Research repository ArXiv will ban authors for a year if they let AI do all the work

Research repository ArXiv will ban authors for a year if they let AI do all the work

研究资料库 ArXiv:若作者完全依赖 AI 生成论文,将被封禁一年

ArXiv, a widely used open repository for preprint research, is doing more to crack down on the careless use of large language models in scientific papers. Although papers are posted to the site before they are peer-reviewed, arXiv (pronounced “archive”) has become one of the main ways that research circulates in fields like computer science and math, and the site itself has become a source of data on trends in scientific research.

ArXiv 是一个广泛使用的预印本研究开放资料库,目前正采取更多措施,打击在科学论文中草率使用大语言模型的行为。尽管论文在经过同行评审之前就会发布在该网站上,但 ArXiv(发音为“archive”)已成为计算机科学和数学等领域研究传播的主要渠道之一,该网站本身也已成为研究科学趋势的数据来源。

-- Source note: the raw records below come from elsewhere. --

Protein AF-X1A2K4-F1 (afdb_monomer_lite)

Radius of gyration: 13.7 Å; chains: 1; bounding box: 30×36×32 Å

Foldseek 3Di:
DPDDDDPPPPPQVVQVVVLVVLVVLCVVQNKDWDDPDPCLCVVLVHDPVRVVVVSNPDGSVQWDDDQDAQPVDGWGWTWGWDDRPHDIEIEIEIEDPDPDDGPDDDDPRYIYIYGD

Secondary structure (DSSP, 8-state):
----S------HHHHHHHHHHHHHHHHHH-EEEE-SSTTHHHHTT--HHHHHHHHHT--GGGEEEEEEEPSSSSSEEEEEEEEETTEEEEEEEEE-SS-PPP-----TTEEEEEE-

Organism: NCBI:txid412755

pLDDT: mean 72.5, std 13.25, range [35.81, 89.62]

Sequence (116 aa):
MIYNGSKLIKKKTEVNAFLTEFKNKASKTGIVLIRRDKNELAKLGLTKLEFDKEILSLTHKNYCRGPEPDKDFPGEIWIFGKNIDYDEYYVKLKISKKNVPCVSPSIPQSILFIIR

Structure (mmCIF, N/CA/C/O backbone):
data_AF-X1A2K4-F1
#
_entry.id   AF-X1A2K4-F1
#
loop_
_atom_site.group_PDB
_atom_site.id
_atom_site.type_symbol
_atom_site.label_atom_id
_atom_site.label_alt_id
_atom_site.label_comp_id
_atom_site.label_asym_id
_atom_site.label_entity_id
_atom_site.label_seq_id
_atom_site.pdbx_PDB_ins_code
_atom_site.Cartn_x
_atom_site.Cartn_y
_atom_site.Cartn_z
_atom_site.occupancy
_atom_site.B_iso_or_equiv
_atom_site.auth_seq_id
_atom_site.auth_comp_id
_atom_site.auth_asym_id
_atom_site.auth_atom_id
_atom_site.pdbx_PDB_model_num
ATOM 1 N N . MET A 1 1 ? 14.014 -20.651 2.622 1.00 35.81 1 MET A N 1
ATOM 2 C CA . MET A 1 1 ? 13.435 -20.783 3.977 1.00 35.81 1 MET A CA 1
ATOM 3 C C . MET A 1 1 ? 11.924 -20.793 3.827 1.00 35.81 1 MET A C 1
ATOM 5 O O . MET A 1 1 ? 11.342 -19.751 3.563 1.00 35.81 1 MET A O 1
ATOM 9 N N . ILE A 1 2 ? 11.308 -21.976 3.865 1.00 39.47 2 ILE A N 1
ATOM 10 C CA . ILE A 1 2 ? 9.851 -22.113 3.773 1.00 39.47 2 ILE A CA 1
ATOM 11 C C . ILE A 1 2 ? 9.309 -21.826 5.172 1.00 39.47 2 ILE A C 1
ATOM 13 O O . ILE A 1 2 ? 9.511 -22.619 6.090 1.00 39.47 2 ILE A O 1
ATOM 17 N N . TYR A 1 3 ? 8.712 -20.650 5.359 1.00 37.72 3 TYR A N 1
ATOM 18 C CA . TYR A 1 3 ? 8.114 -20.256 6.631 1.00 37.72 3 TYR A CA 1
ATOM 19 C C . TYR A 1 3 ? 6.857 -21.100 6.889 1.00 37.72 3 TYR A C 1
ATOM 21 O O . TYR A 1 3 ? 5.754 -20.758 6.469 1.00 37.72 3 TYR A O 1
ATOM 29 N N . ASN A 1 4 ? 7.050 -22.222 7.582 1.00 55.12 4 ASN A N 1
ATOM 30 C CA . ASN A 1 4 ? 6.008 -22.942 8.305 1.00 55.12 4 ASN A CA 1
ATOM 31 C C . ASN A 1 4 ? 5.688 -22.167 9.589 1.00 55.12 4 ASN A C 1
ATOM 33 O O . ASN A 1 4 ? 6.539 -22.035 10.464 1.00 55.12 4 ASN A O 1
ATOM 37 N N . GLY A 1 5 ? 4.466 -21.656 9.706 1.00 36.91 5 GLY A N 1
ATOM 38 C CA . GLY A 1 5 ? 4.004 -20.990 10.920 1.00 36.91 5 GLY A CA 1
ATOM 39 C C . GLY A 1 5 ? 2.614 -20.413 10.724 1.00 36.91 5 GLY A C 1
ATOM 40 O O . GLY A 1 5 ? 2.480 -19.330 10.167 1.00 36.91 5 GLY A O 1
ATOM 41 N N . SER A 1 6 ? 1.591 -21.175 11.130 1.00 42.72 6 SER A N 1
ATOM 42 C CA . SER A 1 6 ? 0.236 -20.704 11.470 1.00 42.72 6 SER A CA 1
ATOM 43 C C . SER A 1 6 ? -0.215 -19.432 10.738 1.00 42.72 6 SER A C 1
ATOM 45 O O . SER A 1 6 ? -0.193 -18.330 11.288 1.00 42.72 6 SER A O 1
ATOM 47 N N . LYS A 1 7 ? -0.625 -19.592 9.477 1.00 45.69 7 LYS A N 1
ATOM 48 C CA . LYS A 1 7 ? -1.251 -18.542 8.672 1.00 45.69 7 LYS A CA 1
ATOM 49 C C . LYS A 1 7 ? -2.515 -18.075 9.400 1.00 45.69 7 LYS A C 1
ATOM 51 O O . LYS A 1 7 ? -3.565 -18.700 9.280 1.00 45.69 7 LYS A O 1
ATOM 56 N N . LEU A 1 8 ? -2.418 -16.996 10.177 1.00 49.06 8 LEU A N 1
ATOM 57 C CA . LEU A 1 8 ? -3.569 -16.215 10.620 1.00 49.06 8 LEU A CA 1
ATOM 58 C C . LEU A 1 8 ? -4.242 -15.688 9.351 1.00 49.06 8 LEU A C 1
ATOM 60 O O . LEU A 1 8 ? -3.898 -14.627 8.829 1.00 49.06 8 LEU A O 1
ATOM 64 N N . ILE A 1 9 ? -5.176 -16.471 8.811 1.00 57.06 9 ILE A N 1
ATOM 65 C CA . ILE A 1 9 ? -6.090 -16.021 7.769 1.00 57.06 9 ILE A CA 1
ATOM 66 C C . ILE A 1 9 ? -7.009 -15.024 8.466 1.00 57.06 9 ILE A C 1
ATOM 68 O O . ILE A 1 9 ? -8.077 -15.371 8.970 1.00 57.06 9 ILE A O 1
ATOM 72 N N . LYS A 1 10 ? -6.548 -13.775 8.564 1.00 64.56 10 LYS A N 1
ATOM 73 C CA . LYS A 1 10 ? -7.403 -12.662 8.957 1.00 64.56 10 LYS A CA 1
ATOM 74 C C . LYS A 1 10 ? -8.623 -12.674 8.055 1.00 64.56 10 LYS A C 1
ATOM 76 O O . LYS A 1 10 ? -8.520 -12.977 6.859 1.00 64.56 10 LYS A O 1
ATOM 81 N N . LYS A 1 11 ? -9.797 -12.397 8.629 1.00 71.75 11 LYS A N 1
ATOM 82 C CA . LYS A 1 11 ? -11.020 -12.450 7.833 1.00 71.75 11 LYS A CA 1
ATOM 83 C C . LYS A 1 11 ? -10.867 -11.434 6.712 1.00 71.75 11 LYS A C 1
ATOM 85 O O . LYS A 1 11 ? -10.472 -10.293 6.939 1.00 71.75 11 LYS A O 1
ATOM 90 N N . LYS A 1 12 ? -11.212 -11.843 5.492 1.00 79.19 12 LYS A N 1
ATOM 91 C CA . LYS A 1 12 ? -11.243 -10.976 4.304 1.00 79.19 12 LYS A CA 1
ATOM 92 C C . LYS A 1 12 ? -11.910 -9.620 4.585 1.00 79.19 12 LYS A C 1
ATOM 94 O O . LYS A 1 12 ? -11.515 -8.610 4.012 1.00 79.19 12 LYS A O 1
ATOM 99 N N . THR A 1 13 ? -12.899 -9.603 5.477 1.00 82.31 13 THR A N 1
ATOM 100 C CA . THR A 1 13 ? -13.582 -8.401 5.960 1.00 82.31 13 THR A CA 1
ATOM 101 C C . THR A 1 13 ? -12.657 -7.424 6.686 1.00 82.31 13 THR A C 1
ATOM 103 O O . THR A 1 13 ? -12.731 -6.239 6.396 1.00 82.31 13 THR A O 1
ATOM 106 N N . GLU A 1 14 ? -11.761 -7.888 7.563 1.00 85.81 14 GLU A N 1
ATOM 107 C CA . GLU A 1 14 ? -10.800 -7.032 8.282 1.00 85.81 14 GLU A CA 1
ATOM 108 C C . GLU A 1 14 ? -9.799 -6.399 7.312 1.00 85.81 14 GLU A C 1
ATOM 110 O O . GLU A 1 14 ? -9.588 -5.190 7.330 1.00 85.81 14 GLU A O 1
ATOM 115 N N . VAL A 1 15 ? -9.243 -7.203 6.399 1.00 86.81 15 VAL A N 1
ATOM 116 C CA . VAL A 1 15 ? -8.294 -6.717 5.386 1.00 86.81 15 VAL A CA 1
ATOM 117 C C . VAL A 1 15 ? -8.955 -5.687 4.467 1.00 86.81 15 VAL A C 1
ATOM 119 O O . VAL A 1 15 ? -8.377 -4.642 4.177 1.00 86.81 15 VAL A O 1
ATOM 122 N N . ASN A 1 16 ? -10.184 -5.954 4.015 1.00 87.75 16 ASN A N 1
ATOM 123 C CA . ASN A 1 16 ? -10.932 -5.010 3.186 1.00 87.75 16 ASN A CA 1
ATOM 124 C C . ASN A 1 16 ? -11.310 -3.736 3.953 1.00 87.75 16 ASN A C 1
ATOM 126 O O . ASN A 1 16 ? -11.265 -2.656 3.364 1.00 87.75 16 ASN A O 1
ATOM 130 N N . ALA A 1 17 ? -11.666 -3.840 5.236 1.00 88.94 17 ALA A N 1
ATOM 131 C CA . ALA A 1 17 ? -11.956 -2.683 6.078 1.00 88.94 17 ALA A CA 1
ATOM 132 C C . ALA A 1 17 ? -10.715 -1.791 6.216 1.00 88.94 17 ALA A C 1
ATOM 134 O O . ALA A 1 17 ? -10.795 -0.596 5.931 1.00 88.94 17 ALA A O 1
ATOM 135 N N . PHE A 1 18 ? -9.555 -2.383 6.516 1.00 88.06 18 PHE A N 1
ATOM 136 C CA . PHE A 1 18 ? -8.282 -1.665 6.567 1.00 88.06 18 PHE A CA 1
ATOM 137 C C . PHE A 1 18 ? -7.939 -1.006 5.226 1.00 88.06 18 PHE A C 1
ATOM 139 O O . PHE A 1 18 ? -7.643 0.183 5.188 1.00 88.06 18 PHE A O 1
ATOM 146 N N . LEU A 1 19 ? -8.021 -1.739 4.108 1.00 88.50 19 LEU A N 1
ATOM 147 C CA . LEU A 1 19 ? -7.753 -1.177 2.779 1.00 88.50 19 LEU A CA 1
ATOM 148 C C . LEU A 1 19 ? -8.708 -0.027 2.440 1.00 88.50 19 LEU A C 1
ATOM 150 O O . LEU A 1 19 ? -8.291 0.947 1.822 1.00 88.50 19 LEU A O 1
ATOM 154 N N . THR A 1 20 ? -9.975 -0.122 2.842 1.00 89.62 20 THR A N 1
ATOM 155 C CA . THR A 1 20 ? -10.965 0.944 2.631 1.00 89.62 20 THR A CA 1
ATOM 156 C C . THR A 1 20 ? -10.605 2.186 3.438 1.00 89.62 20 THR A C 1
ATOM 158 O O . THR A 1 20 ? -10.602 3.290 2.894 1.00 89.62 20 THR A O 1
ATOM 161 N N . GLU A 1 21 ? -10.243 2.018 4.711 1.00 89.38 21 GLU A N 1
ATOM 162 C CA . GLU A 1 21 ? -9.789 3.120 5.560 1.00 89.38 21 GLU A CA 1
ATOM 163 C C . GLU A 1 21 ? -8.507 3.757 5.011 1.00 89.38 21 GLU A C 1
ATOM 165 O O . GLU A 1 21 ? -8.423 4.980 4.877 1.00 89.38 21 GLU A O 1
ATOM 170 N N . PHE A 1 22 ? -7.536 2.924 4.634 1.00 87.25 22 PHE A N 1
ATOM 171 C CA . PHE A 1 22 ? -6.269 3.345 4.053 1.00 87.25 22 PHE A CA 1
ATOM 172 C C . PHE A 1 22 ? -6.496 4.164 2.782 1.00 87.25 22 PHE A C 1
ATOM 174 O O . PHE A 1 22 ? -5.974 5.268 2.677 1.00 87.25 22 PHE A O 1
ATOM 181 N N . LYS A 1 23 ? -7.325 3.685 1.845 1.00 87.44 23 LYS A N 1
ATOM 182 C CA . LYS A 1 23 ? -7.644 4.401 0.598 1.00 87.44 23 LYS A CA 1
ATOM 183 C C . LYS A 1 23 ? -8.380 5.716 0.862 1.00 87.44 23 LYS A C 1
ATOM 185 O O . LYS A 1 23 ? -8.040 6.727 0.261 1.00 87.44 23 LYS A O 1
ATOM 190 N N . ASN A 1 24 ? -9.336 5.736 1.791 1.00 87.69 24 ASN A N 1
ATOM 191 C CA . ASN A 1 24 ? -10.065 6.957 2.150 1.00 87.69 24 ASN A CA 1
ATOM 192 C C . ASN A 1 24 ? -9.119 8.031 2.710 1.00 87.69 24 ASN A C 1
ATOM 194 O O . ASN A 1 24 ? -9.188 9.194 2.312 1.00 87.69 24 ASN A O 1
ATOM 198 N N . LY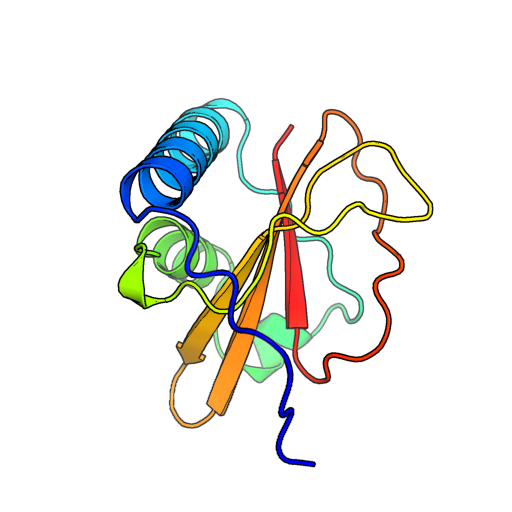S A 1 25 ? -8.188 7.637 3.588 1.00 85.94 25 LYS A N 1
ATOM 199 C CA . LYS A 1 25 ? -7.157 8.549 4.095 1.00 85.94 25 LYS A CA 1
ATOM 200 C C . LYS A 1 25 ? -6.155 8.932 3.006 1.00 85.94 25 LYS A C 1
ATOM 202 O O . LYS A 1 25 ? -5.867 10.114 2.873 1.00 85.94 25 LYS A O 1
ATOM 207 N N . ALA A 1 26 ? -5.725 7.993 2.161 1.00 83.62 26 ALA A N 1
ATOM 208 C CA . ALA A 1 26 ? -4.834 8.248 1.025 1.00 83.62 26 ALA A CA 1
ATOM 209 C C . ALA A 1 26 ? -5.382 9.343 0.106 1.00 83.62 26 ALA A C 1
ATOM 211 O O . ALA A 1 26 ? -4.646 10.245 -0.281 1.00 83.62 26 ALA A O 1
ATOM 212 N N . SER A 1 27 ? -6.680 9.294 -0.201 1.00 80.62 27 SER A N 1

ArXiv has already taken steps to combat a growing number of low-quality, AI-generated papers, for example by requiring first-time posters to get an endorsement from an established author. And after being hosted by Cornell for more than 20 years, the organization is becoming an independent nonprofit, which should allow it to raise more money to address issues like AI slop.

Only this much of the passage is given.